Methods: Nine bilateral HNC patients’ CT structure sets were used in this study. Daily CBCTs were converted into synthetic-CT (sCT) for dose reconstruction. The accuracy of the proton dose calculation in sCT is cross-validated via the same day’s verification-CT sim (vCT) with 3D gamma index comparison. PTV-IMPT and ro-IMPT were generated on the initial planning CT (pCT). CTV high-risk volume (CTV_high) received 70 Gy and CTV low/intermediate-risk (CTV_low) received 60 Gy. For PTV-IMPT, the PTVs were expanded 3 mm from the CTV; for ro-IMPT, robust optimization used a 3 mm setup and 3.5% range uncertainties. Dose accumulations were then calculated on the 35 sets of daily sCT, and the target coverages were compared to the initial plans.

Results: The 3D gamma index dose comparison (3 mm/3%) showed an average pass rate of 98.2%±1.5% comparing the same day’s pair of sCT and vCT with both plans (total 38 pairs). Through the dose accumulation of 35 treatment fractions, the PTV-IMPT plan group’s mean V100 of CTV_high/CTV_low coverage degraded to 80.70%/85.73% compared to 96.72%/96.13% of the ro-IMPT group (P<0.002). One patient did have suboptimal coverage (CTV_low <90%) even with ro-IMPT. Significant weight loss was noted for this patient during the treatment course (>5 lbs).

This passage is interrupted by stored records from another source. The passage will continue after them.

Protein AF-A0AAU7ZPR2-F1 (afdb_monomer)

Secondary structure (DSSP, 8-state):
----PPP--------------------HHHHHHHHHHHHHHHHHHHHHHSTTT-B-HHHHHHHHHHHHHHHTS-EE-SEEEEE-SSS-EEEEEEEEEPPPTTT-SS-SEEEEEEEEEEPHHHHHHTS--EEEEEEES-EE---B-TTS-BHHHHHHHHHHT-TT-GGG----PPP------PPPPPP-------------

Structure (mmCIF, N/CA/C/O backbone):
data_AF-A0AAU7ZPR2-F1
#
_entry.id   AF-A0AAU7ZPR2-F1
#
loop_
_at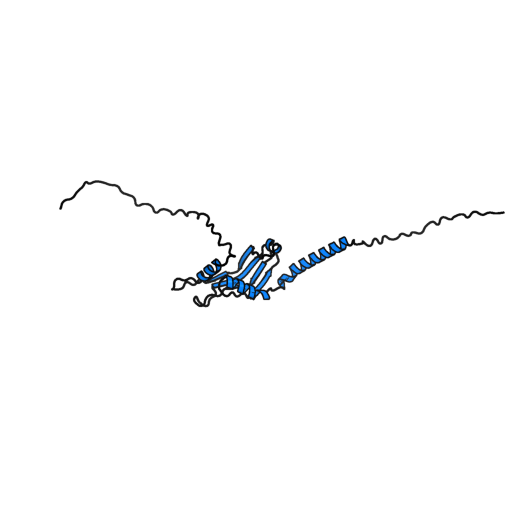om_site.group_PDB
_atom_site.id
_atom_site.type_symbol
_atom_site.label_atom_id
_atom_site.label_alt_id
_atom_site.label_comp_id
_atom_site.label_asym_id
_atom_site.label_entity_id
_atom_site.label_seq_id
_atom_site.pdbx_PDB_ins_code
_atom_site.Cartn_x
_atom_site.Cartn_y
_atom_site.Cartn_z
_atom_site.occupancy
_atom_site.B_iso_or_equiv
_atom_site.auth_seq_id
_atom_site.auth_comp_id
_atom_site.auth_asym_id
_atom_site.auth_atom_id
_atom_site.pdbx_PDB_model_num
ATOM 1 N N . MET A 1 1 ? 74.585 3.736 -90.351 1.00 49.50 1 MET A N 1
ATOM 2 C CA . MET A 1 1 ? 74.336 3.946 -88.912 1.00 49.50 1 MET A CA 1
ATOM 3 C C . MET A 1 1 ? 72.838 3.854 -88.708 1.00 49.50 1 MET A C 1
ATOM 5 O O . MET A 1 1 ? 72.113 4.671 -89.255 1.00 49.50 1 MET A O 1
ATOM 9 N N . GLN A 1 2 ? 72.391 2.758 -88.097 1.00 46.38 2 GLN A N 1
ATOM 10 C CA . GLN A 1 2 ? 70.988 2.488 -87.786 1.00 46.38 2 GLN A CA 1
ATOM 11 C C . GLN A 1 2 ? 70.714 3.074 -86.401 1.00 46.38 2 GLN A C 1
ATOM 13 O O . GLN A 1 2 ? 71.442 2.748 -85.468 1.00 46.38 2 GLN A O 1
ATOM 18 N N . GLU A 1 3 ? 69.697 3.921 -86.269 1.00 54.19 3 GLU A N 1
ATOM 19 C CA . GLU A 1 3 ? 69.206 4.365 -84.965 1.00 54.19 3 GLU A CA 1
ATOM 20 C C . GLU A 1 3 ? 67.730 3.976 -84.869 1.00 54.19 3 GLU A C 1
ATOM 22 O O . GLU A 1 3 ? 66.834 4.578 -85.460 1.00 54.19 3 GLU A O 1
ATOM 27 N N . THR A 1 4 ? 67.515 2.847 -84.206 1.00 59.06 4 THR A N 1
ATOM 28 C CA . THR A 1 4 ? 66.223 2.230 -83.933 1.00 59.06 4 THR A CA 1
ATOM 29 C C . THR A 1 4 ? 65.522 3.001 -82.819 1.00 59.06 4 THR A C 1
ATOM 31 O O . THR A 1 4 ? 65.962 2.965 -81.670 1.00 59.06 4 THR A O 1
ATOM 34 N N . LYS A 1 5 ? 64.415 3.682 -83.131 1.00 55.25 5 LYS A N 1
ATOM 35 C CA . LYS A 1 5 ? 63.500 4.207 -82.107 1.00 55.25 5 LYS A CA 1
ATOM 36 C C . LYS A 1 5 ? 62.681 3.053 -81.511 1.00 55.25 5 LYS A C 1
ATOM 38 O O . LYS A 1 5 ? 62.115 2.280 -82.287 1.00 55.25 5 LYS A O 1
ATOM 43 N N . PRO A 1 6 ? 62.579 2.919 -80.177 1.00 62.03 6 PRO A N 1
ATOM 44 C CA . PRO A 1 6 ? 61.790 1.853 -79.581 1.00 62.03 6 PRO A CA 1
ATOM 45 C C . PRO A 1 6 ? 60.292 2.115 -79.770 1.00 62.03 6 PRO A C 1
ATOM 47 O O . PRO A 1 6 ? 59.771 3.187 -79.460 1.00 62.03 6 PRO A O 1
ATOM 50 N N . THR A 1 7 ? 59.622 1.094 -80.296 1.00 61.66 7 THR A N 1
ATOM 51 C CA . THR A 1 7 ? 58.167 0.948 -80.340 1.00 61.66 7 THR A CA 1
ATOM 52 C C . THR A 1 7 ? 57.690 0.661 -78.922 1.00 61.66 7 THR A C 1
ATOM 54 O O . THR A 1 7 ? 58.121 -0.317 -78.317 1.00 61.66 7 THR A O 1
ATOM 57 N N . TYR A 1 8 ? 56.842 1.528 -78.371 1.00 56.47 8 TYR A N 1
ATOM 58 C CA . TYR A 1 8 ? 56.214 1.284 -77.078 1.00 56.47 8 TYR A CA 1
ATOM 59 C C . TYR A 1 8 ? 54.966 0.431 -77.305 1.00 56.47 8 TYR A C 1
ATOM 61 O O . TYR A 1 8 ? 53.955 0.923 -77.811 1.00 56.47 8 TYR A O 1
ATOM 69 N N . GLU A 1 9 ? 55.053 -0.856 -76.971 1.00 52.66 9 GLU A N 1
ATOM 70 C CA . GLU A 1 9 ? 53.877 -1.711 -76.872 1.00 52.66 9 GLU A CA 1
ATOM 71 C C . GLU A 1 9 ? 52.998 -1.233 -75.715 1.00 52.66 9 GLU A C 1
ATOM 73 O O . GLU A 1 9 ? 53.439 -1.104 -74.574 1.00 52.66 9 GLU A O 1
ATOM 78 N N . ARG A 1 10 ? 51.735 -0.952 -76.029 1.00 61.31 10 ARG A N 1
ATOM 79 C CA . ARG A 1 10 ? 50.674 -0.755 -75.047 1.00 61.31 10 ARG A CA 1
ATOM 80 C C . ARG A 1 10 ? 50.260 -2.152 -74.558 1.00 61.31 10 ARG A C 1
ATOM 82 O O . ARG A 1 10 ? 49.679 -2.879 -75.363 1.00 61.31 10 ARG A O 1
ATOM 89 N N . PRO A 1 11 ? 50.493 -2.539 -73.292 1.00 61.59 11 PRO A N 1
ATOM 90 C CA . PRO A 1 11 ? 49.940 -3.784 -72.791 1.00 61.59 11 PRO A CA 1
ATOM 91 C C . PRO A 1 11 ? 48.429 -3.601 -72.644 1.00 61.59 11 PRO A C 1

Conclusions: A comprehensive plan robustness evaluation platform based on the CBCT is established in our clinical workflow and enables dose accumulation and plan robustness evaluation on a daily basis. ro-IMPT demonstrated an optimal planning strategy over PTV-IMPT for bilateral HNC treatment. However, special cautions are needed for patients with significant weight or geometry changes.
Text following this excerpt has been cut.